A game of she said-he said is underway over state funding for Pennsylvania’s public schools. It started in March when The Philadelphia Inquirer columnist Maria Panaritis examined funding between urban and suburban districts and wrote that “state lawmakers have drastically reduced state funding for public schools over the last generation.”

Corey DeAngelis with the American Federation for Children responded, publicly labeling the claim false.

So, who’s right?

“The truth is that state funding has gone up significantly pretty much over any period of time that you can look,” says Colleen Hroncich, senior policy analyst with the Commonwealth Foundation. “State funding per pupil has gone up in the last 10 years almost 20 percent.”

Marty Lueken, director of EdChoice’s Fiscal Research and Education Center (FREC) said the same. “If you look at the whole picture, funding has gone up and up in Pennsylvania for decades.”

And state data appear to back that up. In 2008, state revenue per pupil was $5,131. In 2018, it was $6,867 per student.

“The Inquirer won’t retract it,” Hroncich says about the column. “Instead, Panaritis is attempting to re-explain when she claims ‘drastically reduced state funding,’ she means ratios, but that’s just absurd.”

Hroncich adds Pennsylvania schools rely more on local revenue so the state share is going to be smaller.

Panaritis defended herself in an email to Broad+Liberty, which has publicly criticized her claims.

“My column made the assertion based on the fact that the state share of what it pays for school district costs has dropped considerably since 1974, when 54 percent of what school districts spent came from state dollars,” Panaritis wrote. Today, she says, the state’s share of total spending is about 38 percent.

“As I noted in a column several years ago, state officials — through the ensuing decades — did not keep state aid rising at the pace of education costs,” wrote Panaritis. “They have shifted more of the costs of education onto the local taxpayer in deciding that the state would pay a smaller share of the education budget.”

This did not satisfy DeAngelis, who says measuring the state’s share of total spending isn’t particularly meaningful when it comes to public school funding. “The state is still spending more,” he noted.

This is not the first time The Inquirer dealt with this issue. A December 2019 article mentioned “drastic cuts to funding” in recent decades. The Inquirer has made at least two changes to the online version of that piece, the last one acknowledging “education funding has increased over the last decade in Pennsylvania, but costs have outpaced those increases in many places across the state.”

Pointing to stats from the Pennsylvania Department of Education, Hroncich says state funding per pupil has gone up, not just in the last 10 years, but for decades.

“In the past 20 years it was 46.5 percent, and in the last 30 years, 68.3 percent increase,” she continues. “So, there’s just no way you can call that a decrease.”
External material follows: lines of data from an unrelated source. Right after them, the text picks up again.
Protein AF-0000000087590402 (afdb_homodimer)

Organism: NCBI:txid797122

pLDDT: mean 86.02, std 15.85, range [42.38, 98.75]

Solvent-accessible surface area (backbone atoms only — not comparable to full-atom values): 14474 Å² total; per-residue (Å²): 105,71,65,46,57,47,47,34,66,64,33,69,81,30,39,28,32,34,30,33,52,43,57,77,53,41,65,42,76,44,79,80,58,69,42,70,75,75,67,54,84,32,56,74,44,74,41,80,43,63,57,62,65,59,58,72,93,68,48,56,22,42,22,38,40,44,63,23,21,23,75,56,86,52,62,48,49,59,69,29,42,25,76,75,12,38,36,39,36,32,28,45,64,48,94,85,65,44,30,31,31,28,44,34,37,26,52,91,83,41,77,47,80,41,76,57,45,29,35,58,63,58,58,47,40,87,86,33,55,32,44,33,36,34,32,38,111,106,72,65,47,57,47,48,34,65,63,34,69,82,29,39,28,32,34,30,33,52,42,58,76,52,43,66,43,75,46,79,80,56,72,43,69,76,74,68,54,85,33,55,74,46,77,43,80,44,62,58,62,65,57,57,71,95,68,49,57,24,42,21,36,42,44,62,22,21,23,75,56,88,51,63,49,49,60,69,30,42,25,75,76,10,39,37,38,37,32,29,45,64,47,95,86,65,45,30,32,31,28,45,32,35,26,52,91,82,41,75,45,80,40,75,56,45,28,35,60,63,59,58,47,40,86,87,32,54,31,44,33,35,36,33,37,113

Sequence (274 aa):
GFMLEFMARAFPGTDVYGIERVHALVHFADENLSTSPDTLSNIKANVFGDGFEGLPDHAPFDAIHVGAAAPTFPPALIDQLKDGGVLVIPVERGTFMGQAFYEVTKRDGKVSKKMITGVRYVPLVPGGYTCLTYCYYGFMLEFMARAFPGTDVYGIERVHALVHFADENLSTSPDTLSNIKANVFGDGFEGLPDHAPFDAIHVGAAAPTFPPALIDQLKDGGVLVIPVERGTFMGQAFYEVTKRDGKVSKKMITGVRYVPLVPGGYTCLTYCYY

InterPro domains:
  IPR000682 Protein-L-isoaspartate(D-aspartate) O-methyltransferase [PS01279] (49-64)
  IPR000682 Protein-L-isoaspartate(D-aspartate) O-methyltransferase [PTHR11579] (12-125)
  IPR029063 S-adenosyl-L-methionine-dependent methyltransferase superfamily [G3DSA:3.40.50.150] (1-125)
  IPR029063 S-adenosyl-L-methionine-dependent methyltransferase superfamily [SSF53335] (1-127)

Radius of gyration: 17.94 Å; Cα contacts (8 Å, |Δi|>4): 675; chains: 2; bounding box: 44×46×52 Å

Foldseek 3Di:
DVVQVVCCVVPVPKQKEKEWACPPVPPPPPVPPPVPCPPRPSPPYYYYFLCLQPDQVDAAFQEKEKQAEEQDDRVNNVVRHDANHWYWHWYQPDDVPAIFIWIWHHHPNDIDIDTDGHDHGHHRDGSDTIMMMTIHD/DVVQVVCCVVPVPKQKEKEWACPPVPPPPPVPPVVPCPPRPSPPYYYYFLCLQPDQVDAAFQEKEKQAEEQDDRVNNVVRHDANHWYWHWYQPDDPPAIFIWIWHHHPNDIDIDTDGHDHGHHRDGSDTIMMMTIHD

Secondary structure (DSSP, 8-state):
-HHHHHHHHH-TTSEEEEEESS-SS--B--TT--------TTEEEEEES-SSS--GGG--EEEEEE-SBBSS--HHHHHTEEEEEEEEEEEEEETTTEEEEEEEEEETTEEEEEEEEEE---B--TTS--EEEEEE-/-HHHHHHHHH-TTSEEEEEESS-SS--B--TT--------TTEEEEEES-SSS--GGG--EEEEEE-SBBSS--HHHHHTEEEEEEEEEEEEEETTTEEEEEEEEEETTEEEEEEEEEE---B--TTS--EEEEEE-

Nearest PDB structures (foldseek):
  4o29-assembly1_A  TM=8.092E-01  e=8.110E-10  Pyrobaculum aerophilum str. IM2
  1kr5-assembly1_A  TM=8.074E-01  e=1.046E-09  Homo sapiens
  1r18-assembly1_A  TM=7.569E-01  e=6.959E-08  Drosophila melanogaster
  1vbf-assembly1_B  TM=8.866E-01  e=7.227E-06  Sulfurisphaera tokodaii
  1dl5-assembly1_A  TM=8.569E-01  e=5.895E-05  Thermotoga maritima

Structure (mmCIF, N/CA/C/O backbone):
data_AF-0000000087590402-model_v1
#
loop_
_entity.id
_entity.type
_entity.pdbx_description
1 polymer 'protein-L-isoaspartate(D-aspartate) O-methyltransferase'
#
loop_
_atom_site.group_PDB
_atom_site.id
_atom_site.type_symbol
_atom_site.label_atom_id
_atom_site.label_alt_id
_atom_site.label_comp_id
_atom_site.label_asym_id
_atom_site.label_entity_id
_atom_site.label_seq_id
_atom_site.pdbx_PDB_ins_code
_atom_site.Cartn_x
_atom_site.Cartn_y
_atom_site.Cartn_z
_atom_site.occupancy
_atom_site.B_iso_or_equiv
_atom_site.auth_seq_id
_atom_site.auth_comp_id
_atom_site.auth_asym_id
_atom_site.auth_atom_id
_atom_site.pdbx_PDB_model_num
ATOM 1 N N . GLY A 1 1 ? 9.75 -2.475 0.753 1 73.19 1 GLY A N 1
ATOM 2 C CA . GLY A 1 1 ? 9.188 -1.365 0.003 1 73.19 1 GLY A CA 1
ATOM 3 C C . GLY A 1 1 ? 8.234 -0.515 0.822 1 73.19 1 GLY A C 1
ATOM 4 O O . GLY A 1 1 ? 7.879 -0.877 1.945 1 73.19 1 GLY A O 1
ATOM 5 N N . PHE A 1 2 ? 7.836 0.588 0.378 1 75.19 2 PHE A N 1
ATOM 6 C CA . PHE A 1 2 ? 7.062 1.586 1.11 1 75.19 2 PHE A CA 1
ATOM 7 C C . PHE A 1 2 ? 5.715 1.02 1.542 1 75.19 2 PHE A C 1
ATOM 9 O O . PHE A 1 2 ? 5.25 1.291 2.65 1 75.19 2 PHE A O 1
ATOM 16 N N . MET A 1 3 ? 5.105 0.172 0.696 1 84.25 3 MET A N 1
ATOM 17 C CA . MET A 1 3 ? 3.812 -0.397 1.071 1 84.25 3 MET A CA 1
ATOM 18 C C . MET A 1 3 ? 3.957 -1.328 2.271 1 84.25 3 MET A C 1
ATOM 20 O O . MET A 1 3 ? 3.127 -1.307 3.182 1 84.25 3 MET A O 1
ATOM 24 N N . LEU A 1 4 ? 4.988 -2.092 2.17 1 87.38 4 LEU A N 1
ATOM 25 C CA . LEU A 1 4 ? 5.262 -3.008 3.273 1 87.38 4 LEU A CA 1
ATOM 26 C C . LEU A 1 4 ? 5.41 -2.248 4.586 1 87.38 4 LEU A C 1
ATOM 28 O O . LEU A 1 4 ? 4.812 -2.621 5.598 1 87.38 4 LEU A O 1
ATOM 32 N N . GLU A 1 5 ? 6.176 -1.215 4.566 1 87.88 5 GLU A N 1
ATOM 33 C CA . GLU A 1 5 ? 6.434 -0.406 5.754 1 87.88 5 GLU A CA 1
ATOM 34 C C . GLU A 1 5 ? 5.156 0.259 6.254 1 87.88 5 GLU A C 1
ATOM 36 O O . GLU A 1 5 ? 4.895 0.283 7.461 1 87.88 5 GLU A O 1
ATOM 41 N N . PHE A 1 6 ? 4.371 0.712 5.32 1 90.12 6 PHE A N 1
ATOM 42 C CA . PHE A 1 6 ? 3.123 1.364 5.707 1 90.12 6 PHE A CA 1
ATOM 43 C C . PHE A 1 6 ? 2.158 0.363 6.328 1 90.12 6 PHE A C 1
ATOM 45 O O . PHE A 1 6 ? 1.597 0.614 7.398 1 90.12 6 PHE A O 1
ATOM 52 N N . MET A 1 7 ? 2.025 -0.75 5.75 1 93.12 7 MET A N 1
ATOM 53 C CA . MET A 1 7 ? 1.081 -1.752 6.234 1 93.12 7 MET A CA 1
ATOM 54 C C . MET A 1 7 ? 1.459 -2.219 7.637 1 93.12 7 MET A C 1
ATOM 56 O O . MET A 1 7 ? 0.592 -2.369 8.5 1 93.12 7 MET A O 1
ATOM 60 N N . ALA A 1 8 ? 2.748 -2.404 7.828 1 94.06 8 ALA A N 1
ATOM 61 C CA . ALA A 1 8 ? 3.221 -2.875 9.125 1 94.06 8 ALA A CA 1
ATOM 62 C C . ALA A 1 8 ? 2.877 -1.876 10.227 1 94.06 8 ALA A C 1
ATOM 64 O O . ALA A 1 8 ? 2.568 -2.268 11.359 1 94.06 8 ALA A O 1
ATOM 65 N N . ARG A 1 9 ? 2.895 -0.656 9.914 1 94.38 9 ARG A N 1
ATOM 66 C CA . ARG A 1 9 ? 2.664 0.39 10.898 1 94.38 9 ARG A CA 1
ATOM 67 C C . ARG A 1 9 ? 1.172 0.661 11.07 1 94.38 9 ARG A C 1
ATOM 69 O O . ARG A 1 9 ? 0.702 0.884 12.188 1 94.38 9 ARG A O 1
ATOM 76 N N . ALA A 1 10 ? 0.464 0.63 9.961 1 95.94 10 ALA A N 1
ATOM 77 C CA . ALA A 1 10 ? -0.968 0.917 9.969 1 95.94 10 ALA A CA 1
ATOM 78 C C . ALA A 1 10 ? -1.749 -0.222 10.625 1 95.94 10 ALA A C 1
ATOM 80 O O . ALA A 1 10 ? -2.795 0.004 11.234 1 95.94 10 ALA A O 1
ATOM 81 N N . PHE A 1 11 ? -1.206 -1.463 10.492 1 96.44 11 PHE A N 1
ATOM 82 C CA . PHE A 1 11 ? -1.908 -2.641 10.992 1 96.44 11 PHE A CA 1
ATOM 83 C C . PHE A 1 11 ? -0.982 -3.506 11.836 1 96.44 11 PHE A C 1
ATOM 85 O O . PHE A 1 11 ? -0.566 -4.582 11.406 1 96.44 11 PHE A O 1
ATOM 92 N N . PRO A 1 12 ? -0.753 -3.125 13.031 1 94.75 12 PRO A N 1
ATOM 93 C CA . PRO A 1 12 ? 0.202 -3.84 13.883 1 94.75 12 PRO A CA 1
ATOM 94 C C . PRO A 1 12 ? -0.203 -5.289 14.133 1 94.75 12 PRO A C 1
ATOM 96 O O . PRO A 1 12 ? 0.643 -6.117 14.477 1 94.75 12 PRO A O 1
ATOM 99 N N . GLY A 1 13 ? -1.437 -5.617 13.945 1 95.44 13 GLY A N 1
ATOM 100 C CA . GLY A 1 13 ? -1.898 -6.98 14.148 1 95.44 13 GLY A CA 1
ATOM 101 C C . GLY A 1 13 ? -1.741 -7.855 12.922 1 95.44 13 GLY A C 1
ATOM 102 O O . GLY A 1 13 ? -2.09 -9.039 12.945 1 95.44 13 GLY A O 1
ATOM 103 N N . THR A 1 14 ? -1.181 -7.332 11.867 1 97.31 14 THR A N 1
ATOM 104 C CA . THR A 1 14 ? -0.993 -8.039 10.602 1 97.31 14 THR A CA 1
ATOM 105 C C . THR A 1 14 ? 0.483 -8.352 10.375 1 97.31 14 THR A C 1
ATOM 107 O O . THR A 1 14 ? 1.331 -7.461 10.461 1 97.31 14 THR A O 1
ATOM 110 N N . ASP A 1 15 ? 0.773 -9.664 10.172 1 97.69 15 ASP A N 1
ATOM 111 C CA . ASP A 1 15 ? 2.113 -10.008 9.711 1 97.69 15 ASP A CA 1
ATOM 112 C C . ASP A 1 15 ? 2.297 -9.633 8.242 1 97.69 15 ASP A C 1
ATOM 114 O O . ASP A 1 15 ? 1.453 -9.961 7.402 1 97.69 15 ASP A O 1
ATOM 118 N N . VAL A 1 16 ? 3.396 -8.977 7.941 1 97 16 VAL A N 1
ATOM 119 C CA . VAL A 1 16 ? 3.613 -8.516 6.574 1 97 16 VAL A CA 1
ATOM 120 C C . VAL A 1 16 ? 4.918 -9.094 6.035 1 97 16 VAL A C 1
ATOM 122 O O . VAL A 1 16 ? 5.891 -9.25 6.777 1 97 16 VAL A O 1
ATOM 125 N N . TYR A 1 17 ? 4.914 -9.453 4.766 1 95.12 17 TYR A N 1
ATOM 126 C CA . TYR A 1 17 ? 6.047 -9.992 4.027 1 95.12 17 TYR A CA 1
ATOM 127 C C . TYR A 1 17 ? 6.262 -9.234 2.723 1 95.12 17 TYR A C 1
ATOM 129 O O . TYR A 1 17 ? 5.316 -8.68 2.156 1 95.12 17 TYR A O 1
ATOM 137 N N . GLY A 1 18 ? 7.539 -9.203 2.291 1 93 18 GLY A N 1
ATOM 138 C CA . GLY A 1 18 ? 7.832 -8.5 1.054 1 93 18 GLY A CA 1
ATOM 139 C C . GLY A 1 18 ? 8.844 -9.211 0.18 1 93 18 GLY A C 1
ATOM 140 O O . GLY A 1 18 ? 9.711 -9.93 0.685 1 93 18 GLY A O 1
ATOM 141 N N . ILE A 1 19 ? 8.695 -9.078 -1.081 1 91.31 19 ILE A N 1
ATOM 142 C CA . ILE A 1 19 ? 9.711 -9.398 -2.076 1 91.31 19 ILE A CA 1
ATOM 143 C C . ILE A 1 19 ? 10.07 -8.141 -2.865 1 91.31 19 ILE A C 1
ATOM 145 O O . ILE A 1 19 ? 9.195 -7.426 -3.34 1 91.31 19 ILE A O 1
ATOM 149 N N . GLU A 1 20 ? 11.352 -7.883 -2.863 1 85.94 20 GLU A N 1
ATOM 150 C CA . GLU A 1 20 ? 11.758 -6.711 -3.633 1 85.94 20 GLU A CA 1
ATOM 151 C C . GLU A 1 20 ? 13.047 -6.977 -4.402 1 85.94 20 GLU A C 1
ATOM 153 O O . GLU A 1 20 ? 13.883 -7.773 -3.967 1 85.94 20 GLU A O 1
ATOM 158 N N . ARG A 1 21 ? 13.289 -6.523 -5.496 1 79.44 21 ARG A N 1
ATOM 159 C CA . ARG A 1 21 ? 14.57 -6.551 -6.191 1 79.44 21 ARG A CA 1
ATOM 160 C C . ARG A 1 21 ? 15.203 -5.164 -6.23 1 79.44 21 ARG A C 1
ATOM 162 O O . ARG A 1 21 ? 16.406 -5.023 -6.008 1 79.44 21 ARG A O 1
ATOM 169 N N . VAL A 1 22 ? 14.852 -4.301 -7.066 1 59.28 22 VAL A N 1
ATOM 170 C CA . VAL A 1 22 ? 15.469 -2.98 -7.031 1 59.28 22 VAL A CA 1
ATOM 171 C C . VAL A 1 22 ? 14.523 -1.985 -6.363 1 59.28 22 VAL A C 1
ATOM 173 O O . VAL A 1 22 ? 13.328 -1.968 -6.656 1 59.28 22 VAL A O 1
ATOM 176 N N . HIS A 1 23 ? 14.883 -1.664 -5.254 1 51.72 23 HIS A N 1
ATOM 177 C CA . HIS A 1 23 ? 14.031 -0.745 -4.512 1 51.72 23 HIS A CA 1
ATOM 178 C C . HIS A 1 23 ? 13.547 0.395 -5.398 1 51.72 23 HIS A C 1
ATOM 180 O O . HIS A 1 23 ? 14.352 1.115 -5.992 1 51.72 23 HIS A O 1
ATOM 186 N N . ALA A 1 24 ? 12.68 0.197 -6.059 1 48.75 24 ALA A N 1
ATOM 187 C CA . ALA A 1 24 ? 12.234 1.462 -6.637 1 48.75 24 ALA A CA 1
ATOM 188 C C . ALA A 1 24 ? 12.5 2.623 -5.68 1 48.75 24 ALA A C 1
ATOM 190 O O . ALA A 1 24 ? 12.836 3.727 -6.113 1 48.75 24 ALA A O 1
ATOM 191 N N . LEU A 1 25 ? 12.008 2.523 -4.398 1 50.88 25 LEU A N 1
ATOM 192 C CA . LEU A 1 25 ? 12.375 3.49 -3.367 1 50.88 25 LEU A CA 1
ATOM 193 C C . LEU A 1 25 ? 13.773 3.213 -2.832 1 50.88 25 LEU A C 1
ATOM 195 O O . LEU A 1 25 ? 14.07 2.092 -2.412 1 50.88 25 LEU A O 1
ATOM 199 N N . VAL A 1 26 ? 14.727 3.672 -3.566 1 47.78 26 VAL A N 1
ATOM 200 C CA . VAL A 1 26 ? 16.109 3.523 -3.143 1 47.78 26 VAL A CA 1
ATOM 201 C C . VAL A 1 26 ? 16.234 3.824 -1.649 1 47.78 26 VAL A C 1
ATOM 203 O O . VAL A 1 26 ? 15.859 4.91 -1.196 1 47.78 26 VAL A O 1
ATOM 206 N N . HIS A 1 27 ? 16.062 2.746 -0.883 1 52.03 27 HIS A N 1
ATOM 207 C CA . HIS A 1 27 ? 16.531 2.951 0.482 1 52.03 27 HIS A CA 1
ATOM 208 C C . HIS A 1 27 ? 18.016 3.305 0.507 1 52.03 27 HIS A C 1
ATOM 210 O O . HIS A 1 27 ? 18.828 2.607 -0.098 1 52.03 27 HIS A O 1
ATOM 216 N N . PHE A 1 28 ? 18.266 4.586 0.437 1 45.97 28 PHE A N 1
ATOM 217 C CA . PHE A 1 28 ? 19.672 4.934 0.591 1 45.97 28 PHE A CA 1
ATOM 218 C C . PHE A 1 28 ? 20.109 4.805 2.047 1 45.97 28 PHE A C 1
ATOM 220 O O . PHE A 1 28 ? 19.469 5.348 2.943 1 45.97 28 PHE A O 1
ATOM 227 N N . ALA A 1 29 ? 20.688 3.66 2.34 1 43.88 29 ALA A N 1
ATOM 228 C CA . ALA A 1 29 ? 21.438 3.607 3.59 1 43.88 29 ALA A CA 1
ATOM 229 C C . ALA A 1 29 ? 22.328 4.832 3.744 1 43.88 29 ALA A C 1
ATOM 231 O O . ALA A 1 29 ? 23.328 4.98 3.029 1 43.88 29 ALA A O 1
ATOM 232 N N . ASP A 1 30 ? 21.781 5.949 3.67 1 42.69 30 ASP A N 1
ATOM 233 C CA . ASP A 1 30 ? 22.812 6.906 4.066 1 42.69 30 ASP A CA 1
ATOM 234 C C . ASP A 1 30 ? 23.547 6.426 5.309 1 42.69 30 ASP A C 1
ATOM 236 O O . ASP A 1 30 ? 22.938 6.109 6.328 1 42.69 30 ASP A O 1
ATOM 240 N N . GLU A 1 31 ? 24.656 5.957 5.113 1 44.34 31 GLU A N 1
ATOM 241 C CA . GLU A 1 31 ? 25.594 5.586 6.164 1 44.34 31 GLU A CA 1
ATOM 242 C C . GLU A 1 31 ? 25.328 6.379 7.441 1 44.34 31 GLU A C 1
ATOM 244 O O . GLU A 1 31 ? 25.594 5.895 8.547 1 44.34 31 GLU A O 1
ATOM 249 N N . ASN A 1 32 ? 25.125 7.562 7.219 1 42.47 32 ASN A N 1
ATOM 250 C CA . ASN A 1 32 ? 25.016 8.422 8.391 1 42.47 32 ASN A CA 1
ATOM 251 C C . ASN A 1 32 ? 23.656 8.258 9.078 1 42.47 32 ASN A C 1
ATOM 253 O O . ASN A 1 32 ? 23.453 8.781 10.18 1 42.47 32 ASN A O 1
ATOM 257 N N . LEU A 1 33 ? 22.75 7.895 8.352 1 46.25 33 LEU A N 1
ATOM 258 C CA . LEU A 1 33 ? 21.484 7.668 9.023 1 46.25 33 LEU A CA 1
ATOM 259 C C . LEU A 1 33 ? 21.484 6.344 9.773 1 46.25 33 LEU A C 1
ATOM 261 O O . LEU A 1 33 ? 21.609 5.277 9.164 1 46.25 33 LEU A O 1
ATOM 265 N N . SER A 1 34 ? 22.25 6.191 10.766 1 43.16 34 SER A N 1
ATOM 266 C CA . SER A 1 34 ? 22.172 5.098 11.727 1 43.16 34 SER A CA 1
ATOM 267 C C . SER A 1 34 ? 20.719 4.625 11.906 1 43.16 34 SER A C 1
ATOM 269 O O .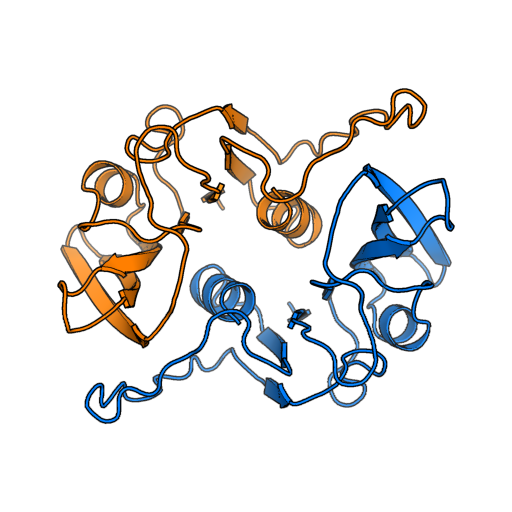 SER A 1 34 ? 20.016 5.113 12.781 1 43.16 34 SER A O 1
ATOM 271 N N . THR A 1 35 ? 19.938 4.719 10.93 1 44.88 35 THR A N 1
ATOM 272 C CA . THR A 1 35 ? 18.578 4.32 11.289 1 44.88 35 THR A CA 1
ATOM 273 C C . THR A 1 35 ? 18.578 2.945 11.953 1 44.88 35 THR A C 1
ATOM 275 O O . THR A 1 35 ? 19.109 1.981 11.398 1 44.88 35 THR A O 1
ATOM 278 N N . SER A 1 36 ? 18.875 2.82 13.164 1 45.53 36 SER A N 1
ATOM 279 C CA . SER A 1 36 ? 18.5 1.586 13.852 1 45.53 36 SER A CA 1
ATOM 280 C C . SER A 1 36 ? 17.312 0.911 13.172 1 45.53 36 SER A C 1
ATOM 282 O O . SER A 1 36 ? 16.266 1.53 12.992 1 45.53 36 SER A O 1
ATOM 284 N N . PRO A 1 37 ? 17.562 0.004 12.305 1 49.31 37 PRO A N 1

What about the budgets for some of the biggest districts in the Delaware Valley? What do the numbers look like for Central Bucks, Downington, Upper Darby, West Chester, and Newtown?

“There is a lot of variety in funding in Pennsylvania school districts because the local districts have control over their funding, and because we rely on property taxes, that causes a lot of variation,” answers Hroncich. “So, in those big districts, adjusted for inflation, state funding per pupil has gone up about 21 percent.”

This is an issue filled with numbers, and voters are likely to get frustrated and move on. But Lueken says it’s important to understand them. “If you want to have honest and productive conversations around education reforms, you need to start with basic facts. A lot of the debates revolve around questions about funding.”

Hroncich agrees — the numbers matter.

“It’s raising the next generation, and right now. Pennsylvania is already spending billions, and the federal government, in all the different relief packages, is sending another $6.3 billion to Pennsylvania schools,” says Hroncich. “Gov. Tom Wolf wants to increase spending on top of that, but it’s just not sustainable.”

Honest debate? Hroncich is dubious that’s even possible.

“The funny thing is the numbers are there,” she said. “So, it doesn’t work for them to lie about it, but somehow they keep doing it.”